Tim O’Reilly wrote this[1] last week that Open Source Licenses are Obsolete. He points out that the excitement (or at least the newness) today is largely about web services. (Note the term “services”, not “software”.)
To these “services”, a license that deals almost exclusively with installed software doesn’t mean much. The software distributed under these various open-source licenses isn’t obsolete (in fact, I work on some fulltime), but rather these installation-based licenses aren’t sufficient or appropriate when “software as services” are concerned.
Granting somebody the rights to modify the source code behind the Yahoo! Term Extractor web service doesn’t make any sense. Instead, we need a way to license the service: How much capacity is provided? How much uptime is granted? What types of uses are legit? Etc.
This question that he’s raising makes good sense to me. I’ve got friends at agencies and startups that I encourage to use our extensive web service offerings. They want to (and do), but they have legitimate and real questions that a discussion like the one Tim’s provoking could begin to answer.

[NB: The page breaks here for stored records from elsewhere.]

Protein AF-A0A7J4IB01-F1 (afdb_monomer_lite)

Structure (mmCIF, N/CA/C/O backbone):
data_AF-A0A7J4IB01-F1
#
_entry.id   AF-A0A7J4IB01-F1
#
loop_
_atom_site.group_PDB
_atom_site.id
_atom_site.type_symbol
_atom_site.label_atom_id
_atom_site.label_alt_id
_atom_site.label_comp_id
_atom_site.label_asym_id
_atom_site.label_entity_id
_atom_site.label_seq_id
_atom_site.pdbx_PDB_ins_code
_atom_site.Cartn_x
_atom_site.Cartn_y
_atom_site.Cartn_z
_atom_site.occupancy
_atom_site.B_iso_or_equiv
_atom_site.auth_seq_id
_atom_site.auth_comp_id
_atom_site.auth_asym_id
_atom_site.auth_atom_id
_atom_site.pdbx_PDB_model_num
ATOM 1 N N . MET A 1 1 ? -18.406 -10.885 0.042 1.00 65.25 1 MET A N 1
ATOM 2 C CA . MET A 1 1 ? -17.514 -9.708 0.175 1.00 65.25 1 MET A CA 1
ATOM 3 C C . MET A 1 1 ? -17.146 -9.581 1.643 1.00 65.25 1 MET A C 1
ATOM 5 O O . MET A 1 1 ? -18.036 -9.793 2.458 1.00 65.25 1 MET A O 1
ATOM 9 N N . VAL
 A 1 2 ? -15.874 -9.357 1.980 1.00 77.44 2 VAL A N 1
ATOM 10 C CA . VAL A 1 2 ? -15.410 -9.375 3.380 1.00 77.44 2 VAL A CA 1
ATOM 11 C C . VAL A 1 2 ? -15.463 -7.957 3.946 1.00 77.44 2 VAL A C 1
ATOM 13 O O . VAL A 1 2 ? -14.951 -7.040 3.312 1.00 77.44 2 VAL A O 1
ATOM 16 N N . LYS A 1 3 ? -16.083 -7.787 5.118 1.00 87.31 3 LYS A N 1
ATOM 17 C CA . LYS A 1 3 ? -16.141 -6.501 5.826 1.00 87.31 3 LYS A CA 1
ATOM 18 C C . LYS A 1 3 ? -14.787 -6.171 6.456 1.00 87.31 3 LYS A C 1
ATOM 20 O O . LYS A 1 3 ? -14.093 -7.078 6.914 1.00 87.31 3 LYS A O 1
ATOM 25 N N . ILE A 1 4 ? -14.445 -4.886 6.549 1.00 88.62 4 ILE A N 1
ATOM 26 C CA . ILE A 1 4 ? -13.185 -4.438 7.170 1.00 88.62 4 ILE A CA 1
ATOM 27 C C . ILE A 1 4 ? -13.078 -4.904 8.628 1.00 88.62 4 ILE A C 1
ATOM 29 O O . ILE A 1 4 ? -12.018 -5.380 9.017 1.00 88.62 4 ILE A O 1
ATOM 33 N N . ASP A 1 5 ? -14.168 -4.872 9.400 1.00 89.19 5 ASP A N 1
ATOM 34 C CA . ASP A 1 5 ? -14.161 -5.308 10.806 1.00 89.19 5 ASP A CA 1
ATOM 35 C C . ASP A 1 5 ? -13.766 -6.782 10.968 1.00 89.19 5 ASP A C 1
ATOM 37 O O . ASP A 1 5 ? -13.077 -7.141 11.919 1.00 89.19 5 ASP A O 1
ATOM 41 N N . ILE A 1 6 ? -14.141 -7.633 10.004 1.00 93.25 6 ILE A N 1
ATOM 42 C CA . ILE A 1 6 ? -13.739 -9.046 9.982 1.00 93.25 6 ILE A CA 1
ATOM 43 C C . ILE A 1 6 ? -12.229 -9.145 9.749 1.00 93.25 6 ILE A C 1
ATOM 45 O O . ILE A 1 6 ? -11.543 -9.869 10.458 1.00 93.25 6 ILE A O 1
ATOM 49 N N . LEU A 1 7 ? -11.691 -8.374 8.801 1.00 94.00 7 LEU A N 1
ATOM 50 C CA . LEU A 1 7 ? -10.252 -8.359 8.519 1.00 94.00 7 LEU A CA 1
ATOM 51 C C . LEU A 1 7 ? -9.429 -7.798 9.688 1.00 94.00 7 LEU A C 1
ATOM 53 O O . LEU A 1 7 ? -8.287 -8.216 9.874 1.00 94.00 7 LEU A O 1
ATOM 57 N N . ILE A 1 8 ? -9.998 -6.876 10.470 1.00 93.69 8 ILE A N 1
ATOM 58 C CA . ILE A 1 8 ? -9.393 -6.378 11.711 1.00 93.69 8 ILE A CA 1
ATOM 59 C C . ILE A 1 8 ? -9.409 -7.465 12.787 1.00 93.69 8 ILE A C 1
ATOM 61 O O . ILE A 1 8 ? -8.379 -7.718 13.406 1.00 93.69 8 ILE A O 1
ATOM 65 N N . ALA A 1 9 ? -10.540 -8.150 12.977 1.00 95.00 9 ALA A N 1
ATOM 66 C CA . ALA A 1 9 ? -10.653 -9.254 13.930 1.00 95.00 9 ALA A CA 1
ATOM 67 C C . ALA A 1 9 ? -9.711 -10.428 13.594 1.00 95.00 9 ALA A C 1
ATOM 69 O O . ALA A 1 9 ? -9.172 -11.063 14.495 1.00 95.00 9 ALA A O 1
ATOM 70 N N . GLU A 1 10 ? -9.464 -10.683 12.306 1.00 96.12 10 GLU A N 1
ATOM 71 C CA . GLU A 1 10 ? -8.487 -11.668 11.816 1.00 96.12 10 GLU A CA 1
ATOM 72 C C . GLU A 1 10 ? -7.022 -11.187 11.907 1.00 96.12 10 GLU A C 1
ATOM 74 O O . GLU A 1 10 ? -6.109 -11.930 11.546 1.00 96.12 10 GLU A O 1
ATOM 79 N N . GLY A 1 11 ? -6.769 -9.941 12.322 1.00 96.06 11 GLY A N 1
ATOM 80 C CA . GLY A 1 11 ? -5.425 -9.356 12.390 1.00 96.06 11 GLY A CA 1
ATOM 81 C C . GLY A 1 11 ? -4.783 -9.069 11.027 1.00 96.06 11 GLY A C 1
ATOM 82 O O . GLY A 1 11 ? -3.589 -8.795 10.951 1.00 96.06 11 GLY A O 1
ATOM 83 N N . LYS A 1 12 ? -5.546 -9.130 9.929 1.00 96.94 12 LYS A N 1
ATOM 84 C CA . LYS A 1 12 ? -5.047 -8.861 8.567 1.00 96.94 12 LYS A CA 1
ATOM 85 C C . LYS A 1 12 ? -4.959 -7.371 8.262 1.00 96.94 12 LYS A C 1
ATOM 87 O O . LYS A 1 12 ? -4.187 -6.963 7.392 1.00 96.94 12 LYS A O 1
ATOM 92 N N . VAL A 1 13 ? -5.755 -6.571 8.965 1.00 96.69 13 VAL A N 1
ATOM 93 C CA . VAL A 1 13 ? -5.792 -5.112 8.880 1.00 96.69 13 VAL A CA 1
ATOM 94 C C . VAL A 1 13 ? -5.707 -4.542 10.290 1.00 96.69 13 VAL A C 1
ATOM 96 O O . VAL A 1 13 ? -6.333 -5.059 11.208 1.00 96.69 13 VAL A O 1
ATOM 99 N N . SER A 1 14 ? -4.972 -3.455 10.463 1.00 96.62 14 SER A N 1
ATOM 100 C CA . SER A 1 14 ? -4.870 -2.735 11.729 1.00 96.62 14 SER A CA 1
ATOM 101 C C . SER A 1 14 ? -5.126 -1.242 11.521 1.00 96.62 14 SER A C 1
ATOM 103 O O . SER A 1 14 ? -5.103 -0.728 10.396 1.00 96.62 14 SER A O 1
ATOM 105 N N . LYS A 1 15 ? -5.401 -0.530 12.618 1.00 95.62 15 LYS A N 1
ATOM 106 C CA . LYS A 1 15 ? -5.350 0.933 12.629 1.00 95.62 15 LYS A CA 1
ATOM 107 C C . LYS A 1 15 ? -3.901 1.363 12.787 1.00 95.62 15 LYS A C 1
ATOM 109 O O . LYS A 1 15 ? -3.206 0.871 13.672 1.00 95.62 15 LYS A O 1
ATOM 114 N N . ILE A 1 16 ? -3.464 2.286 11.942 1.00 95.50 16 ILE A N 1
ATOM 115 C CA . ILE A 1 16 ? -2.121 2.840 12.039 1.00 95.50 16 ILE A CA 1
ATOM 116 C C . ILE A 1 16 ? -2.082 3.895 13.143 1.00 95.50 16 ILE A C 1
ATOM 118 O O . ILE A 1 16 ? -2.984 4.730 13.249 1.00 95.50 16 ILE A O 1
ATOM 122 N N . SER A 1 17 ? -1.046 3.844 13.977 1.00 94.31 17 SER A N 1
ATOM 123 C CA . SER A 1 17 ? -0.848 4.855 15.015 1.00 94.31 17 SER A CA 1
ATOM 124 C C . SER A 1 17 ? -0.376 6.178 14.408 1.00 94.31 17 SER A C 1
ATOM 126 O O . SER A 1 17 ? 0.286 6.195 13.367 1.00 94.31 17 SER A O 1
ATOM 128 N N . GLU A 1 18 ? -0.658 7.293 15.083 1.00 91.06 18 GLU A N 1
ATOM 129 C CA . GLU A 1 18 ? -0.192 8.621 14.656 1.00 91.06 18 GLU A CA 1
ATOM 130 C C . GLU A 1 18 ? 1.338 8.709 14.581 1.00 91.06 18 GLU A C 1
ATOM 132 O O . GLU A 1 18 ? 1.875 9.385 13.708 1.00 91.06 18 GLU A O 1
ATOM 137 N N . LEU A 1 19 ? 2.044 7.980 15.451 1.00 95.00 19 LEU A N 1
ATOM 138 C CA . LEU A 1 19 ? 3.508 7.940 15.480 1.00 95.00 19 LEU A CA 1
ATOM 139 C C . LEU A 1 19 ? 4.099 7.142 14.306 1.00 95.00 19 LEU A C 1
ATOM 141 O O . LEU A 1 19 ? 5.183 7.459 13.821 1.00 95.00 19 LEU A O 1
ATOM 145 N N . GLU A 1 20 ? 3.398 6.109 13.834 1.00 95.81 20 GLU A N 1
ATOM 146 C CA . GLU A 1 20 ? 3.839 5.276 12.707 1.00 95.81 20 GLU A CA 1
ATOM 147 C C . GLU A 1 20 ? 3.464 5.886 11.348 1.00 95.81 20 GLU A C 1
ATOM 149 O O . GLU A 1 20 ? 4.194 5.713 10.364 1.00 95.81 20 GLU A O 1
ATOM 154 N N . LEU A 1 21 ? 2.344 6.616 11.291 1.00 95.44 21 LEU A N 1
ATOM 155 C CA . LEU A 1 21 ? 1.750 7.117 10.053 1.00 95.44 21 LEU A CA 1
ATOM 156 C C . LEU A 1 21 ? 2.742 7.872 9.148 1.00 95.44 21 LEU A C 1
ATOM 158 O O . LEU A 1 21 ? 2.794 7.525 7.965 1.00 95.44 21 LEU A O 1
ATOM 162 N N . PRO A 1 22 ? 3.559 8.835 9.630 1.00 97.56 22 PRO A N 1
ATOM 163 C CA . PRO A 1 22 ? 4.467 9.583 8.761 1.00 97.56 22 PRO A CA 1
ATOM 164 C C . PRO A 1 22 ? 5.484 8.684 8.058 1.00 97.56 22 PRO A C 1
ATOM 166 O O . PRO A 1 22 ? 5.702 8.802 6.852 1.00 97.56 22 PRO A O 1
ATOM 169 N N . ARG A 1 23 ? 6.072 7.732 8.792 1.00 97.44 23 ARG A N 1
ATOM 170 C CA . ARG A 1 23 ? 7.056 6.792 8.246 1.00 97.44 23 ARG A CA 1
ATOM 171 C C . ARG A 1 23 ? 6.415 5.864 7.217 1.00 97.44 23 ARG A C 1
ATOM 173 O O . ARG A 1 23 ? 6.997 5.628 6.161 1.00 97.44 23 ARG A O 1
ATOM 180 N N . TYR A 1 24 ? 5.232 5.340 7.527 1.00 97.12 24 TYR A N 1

[1] I gotta get better about not losing things in the draft folder.

Joshua Groboski August 18th, 2006 - 11:07 am
Recently this issue came up for a client of mine. We’re using the gmaps api to which Google has recently made some significant changes. When choosing an api, as a developer, I need to know about the stability and availability of the service. I’d love to integrate more of the wonderful services from both Google and Yahoo!, but unless change management occurs with the user (developer) in mind and in the loop, I can’t depend on these services to work months after my product is released, or be there at all for that matter.
Kent Brewster August 24th, 2006 - 9:21 am
Busted Link Patrol checking in: both links pointing back to Yahoo! products are hosed, Nate. Sorry.